TWC Issue #2

TWC Issue #2
State-of-the-art papers with Github avatars of researchers who released code, models (in most cases) and demo apps (in few cases) along with their paper. Image created from papers described below

State-Of-The-Art categories reviewed

Consolidation of daily twitter posts for the range 8–14 August 2022

  • Video and image deblurring
  • Action recognition in videos
  • Boundary grounding and captioning in videos
  • Optical flow estimation in videos
  • Video and image semantic segmentation
  • 3D face reconstruction
  • Video and Image super resolution
  • Heart beat detection and rate estimation
  • Sound event localization and detection

Official code release also available for these tasks


Video and Image deblurring

Video restoration from low quality frames

Model Name:VRT

Image from VRT github page

Video restoration unlike image restoration requires temporal information from adjacent frames.   VRT (video restoration transformer)  performs both frame prediction as well as model long range temporal dependencies.

VRT has top performance (34.81,34.27,36,79)  on 3 deblurring datasets (GoPro, REDS,DVD).  The metric is Peak-signal-to-noise ratio.  VRT can be used for video deblurring, video super-resolution, video denoising, and video interpolation (examples on the github) page.

Key Links:

  1. Paper
  2. Github code released by Jingyun Liang (first author in paper) Model link:  in Github page
  3. Dataset, GoPro, REDS, DVD (DeepVideoDeblurring dataset)
  4. Demo page
  5. Google Colab link? Link
  6. Container image? None to date

Image Deblurring

Model Name: Uformer-B

Visual comparisons with state-of-the-art methods on the GoPro dataset for motion blur removal.Image from paper
Visual comparisons with state-of-the-art methods on the DPD dataset for defocus blur removal. Bottom row: Visual comparisons with state-of-the-art methods on the SPAD dataset for real rain removal. Image from paper

This model addresses two problems when applying transformers to image restoration - (1) it is unsuitable to apply quadratic attention to high-resolution feature maps (2) local context information is essential for image restoration since the neighborhood of a degraded pixel could be used to restore the cleaner version. This is accomplished by incorporating convolutions into transformer block to capture local context.

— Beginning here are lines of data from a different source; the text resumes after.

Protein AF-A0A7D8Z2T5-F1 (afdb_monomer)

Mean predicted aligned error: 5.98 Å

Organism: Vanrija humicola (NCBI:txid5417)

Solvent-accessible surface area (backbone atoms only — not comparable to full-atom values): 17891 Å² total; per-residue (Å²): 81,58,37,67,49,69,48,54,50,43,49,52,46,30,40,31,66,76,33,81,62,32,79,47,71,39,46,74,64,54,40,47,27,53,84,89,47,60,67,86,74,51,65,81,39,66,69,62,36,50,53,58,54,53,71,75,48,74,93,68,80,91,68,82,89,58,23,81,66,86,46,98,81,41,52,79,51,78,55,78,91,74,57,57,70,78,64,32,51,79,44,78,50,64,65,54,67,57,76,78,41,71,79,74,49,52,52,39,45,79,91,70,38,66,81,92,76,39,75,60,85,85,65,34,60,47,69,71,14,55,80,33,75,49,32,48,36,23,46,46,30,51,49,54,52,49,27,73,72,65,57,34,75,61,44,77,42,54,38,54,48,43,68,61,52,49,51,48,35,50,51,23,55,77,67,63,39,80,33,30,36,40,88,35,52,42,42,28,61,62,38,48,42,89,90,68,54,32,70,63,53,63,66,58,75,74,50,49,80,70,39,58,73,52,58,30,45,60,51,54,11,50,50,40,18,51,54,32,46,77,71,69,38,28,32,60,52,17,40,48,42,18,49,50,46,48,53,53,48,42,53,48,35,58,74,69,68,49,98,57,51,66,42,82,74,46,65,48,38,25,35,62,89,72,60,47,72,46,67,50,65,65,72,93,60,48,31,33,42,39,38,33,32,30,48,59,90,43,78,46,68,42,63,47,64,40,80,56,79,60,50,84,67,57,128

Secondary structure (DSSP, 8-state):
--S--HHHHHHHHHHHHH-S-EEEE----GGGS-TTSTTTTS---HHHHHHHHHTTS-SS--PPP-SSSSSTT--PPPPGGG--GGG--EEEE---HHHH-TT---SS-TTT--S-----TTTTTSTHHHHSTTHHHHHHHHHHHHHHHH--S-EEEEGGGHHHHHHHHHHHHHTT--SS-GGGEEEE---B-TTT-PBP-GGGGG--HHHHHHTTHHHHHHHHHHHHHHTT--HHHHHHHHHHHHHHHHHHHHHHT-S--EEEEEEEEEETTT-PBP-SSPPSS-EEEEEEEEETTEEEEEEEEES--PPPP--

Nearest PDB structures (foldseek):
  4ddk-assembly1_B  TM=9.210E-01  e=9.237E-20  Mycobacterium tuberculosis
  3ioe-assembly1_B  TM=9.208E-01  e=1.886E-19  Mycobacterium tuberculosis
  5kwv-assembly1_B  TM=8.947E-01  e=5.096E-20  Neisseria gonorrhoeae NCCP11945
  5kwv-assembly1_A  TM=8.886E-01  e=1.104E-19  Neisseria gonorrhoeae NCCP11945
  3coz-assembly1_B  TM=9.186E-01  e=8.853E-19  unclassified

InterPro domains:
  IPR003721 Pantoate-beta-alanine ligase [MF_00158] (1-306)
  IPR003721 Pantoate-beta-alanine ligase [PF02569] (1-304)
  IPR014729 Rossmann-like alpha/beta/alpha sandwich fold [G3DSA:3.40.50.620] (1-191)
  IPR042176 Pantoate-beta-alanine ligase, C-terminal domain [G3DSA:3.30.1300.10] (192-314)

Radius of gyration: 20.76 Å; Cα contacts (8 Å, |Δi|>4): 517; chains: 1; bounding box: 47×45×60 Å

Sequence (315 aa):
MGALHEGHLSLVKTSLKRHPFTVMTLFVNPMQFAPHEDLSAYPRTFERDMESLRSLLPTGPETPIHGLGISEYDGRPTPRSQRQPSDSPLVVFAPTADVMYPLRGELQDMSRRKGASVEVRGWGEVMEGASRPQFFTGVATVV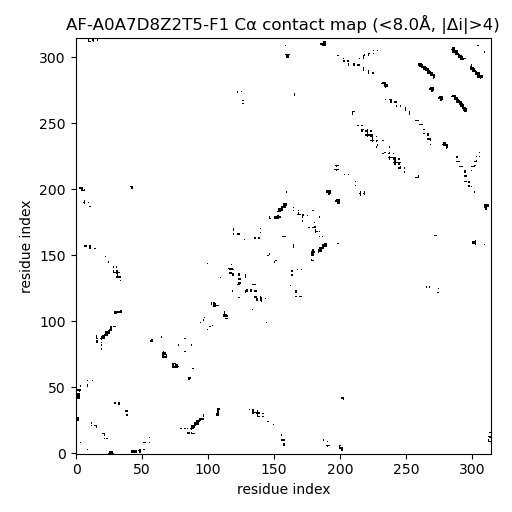TKLFNAVEPDHAYFGQKDIQQALLLKIMLTDLLVSHPTSDNLHILPTRRDPETGLALSSRNAYLSPAEKKVAPTLARALEAGRAAWSSGATGEAIIEAATAVVKAEEERVKAAGEDVDLRLDYFEVFEKDTFTPVRGIPATGQLAIAGAMFVGKTRLIDNLLLGWEAEPAED

pLDDT: mean 89.76, std 11.99, range [46.47, 98.62]

Foldseek 3Di:
DDLDDVLVVLQQLQCLQPDLAAEAEDELQLQLAAPPGCSVVQDDDPVVRVVSNVVSADPDPPDPDACPPPDPPHDNDDDPVPDDSRNHDYHYHYDDVCVVPVVPWDRNDPVGDDDDWDDQPQLLCPDVCVVRVRNLRSLRRSVVVVCVVPLACAAEDECFVVSNLLSNLVVCVVVVRVRHHSVRYAYEYFDADPPLRAGDDSLCVVADPLLVNLRSLQVVLQVQLLVCLVVQHFQVVSQVSSVVSQVVSQVVCVVVVHPKDKFWPGKFKAASNNRDTTGTGDDPHWIKIKTWMDTPNGIHIGIDIHNDDGDYGDD

Structure (mmCIF, N/CA/C/O backbone):
data_AF-A0A7D8Z2T5-F1
#
_entry.id   AF-A0A7D8Z2T5-F1
#
loop_
_atom_site.group_PDB
_atom_site.id
_atom_site.type_symbol
_atom_site.label_atom_id
_atom_site.label_alt_id
_atom_site.label_comp_id
_atom_site.label_asym_id
_atom_site.label_entity_id
_atom_site.label_seq_id
_atom_site.pdbx_PDB_ins_code
_atom_site.Cartn_x
_atom_site.Cartn_y
_atom_site.Cartn_z
_atom_site.occupancy
_atom_site.B_iso_or_equiv
_atom_site.auth_seq_id
_atom_site.auth_comp_id
_atom_site.auth_asym_id
_atom_site.auth_atom_id
_atom_site.pdbx_PDB_model_num
ATOM 1 N N . MET A 1 1 ? 2.516 -8.845 -5.243 1.00 95.94 1 MET A N 1
ATOM 2 C CA . MET A 1 1 ? 2.953 -10.104 -4.592 1.00 95.94 1 MET A CA 1
ATOM 3 C C . MET A 1 1 ? 1.978 -11.267 -4.851 1.00 95.94 1 MET A C 1
ATOM 5 O O . MET A 1 1 ? 1.924 -12.187 -4.048 1.00 95.94 1 MET A O 1
ATOM 9 N N . GLY A 1 2 ? 1.229 -11.274 -5.962 1.00 94.69 2 GLY A N 1
ATOM 10 C CA . GLY A 1 2 ? 0.150 -12.256 -6.173 1.00 94.69 2 GLY A CA 1
ATOM 11 C C . GLY A 1 2 ? -1.103 -11.964 -5.350 1.00 94.69 2 GLY A C 1
ATOM 12 O O . GLY A 1 2 ? -1.189 -10.903 -4.725 1.00 94.69 2 GLY A O 1
ATOM 13 N N . ALA A 1 3 ? -2.060 -12.895 -5.390 1.00 95.50 3 ALA A N 1
ATOM 14 C CA . ALA A 1 3 ? -3.392 -12.747 -4.801 1.00 95.50 3 ALA A CA 1
ATOM 15 C C . ALA A 1 3 ? -4.097 -11.489 -5.320 1.00 95.50 3 ALA A C 1
ATOM 17 O O . ALA A 1 3 ? -4.416 -10.553 -4.577 1.00 95.50 3 ALA A O 1
ATOM 18 N N . LEU A 1 4 ? -4.257 -11.459 -6.643 1.00 96.94 4 LEU A N 1
ATOM 19 C CA . LEU A 1 4 ? -4.690 -10.280 -7.374 1.00 96.94 4 LEU A CA 1
ATOM 20 C C . LEU A 1 4 ? -6.143 -9.908 -7.064 1.00 96.94 4 LEU A C 1
ATOM 22 O O . LEU A 1 4 ? -6.989 -10.734 -6.733 1.00 96.94 4 LEU A O 1
ATOM 26 N N . HIS A 1 5 ? -6.413 -8.613 -7.180 1.00 95.69 5 HIS A N 1
ATOM 27 C CA . HIS A 1 5 ? -7.720 -7.988 -6.990 1.00 95.69 5 HIS A CA 1
ATOM 28 C C . HIS A 1 5 ? -7.816 -6.779 -7.925 1.00 95.69 5 HIS A C 1
ATOM 30 O O . HIS A 1 5 ? -6.810 -6.393 -8.521 1.00 95.69 5 HIS A O 1
ATOM 36 N N . GLU A 1 6 ? -8.979 -6.130 -8.017 1.00 95.50 6 GLU A N 1
ATOM 37 C CA . GLU A 1 6 ? -9.214 -5.063 -9.007 1.00 95.50 6 GLU A CA 1
ATOM 38 C C . GLU A 1 6 ? -8.229 -3.887 -8.896 1.00 95.50 6 GLU A C 1
ATOM 40 O O . GLU A 1 6 ? -7.850 -3.303 -9.904 1.00 95.50 6 GLU A O 1
ATOM 45 N N . GLY A 1 7 ? -7.722 -3.596 -7.691 1.00 95.88 7 GLY A N 1
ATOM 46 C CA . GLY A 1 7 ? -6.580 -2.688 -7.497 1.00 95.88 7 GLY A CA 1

Uformer-B has top performance (36.22,29.06,33.98) on 3 datasets (RealBlur-R,RealBlur-J, RSBlur). The metric is Peak-signal-to-noise ratio. Uformer-B can  be used for image restoration tasks such as  image denoising, motion deblurring, defocus deblurring and deraining.

Key Links:

  1. Paper
  2. Github code released by Zhendong Wang (first author in paper) Model link
  3. Dataset.  RealBlur-R, RealBlur-J, RSBlur
  4. Demo page spaces link? None to date
  5. Google colab link? None to date
  6. Container image? None to date

Image Deblurring

Model Name: MAXIM

Deblurring comparisons. The top row shows an example from GoPro while the second row shows one from HIDE. Image from Paper
Deraining comparisons. The top and bottom rows present examples from Rain100L and Test100 , respectively, demonstrating the ability of MAXIM to remove rain streaks while recovering more details, hence yielding more visually pleasant results. Image from Paper

Maxim offers an alternative architectural solution to the same problems Uformer-B solves.  It has top performance (32.83,32.84)  on HIDE and RealBlur-J datasets.

Key Links:

  1. Paper
  2. Github code  released by Yinxiao Li (last author in paper) Model link
  3. Dataset. RealBlur,HIDE
  4. Demo page spaces link? None to date
  5. Google colab link? None to date
  6. Container image? None to date

Action recognition in videos

Skeleton points based action recognition leveraging language models

: Overall framework of Language Supervised Training (LST) with multi-part contrastive loss. Image from paper

Action recognition is used in a wide range of human computer interactions like entertainment, sport, health analysis etc. A multimodal training scheme leverages a large language model to provide text descriptions for body part movements. This approached is to improve representation learning during the training process.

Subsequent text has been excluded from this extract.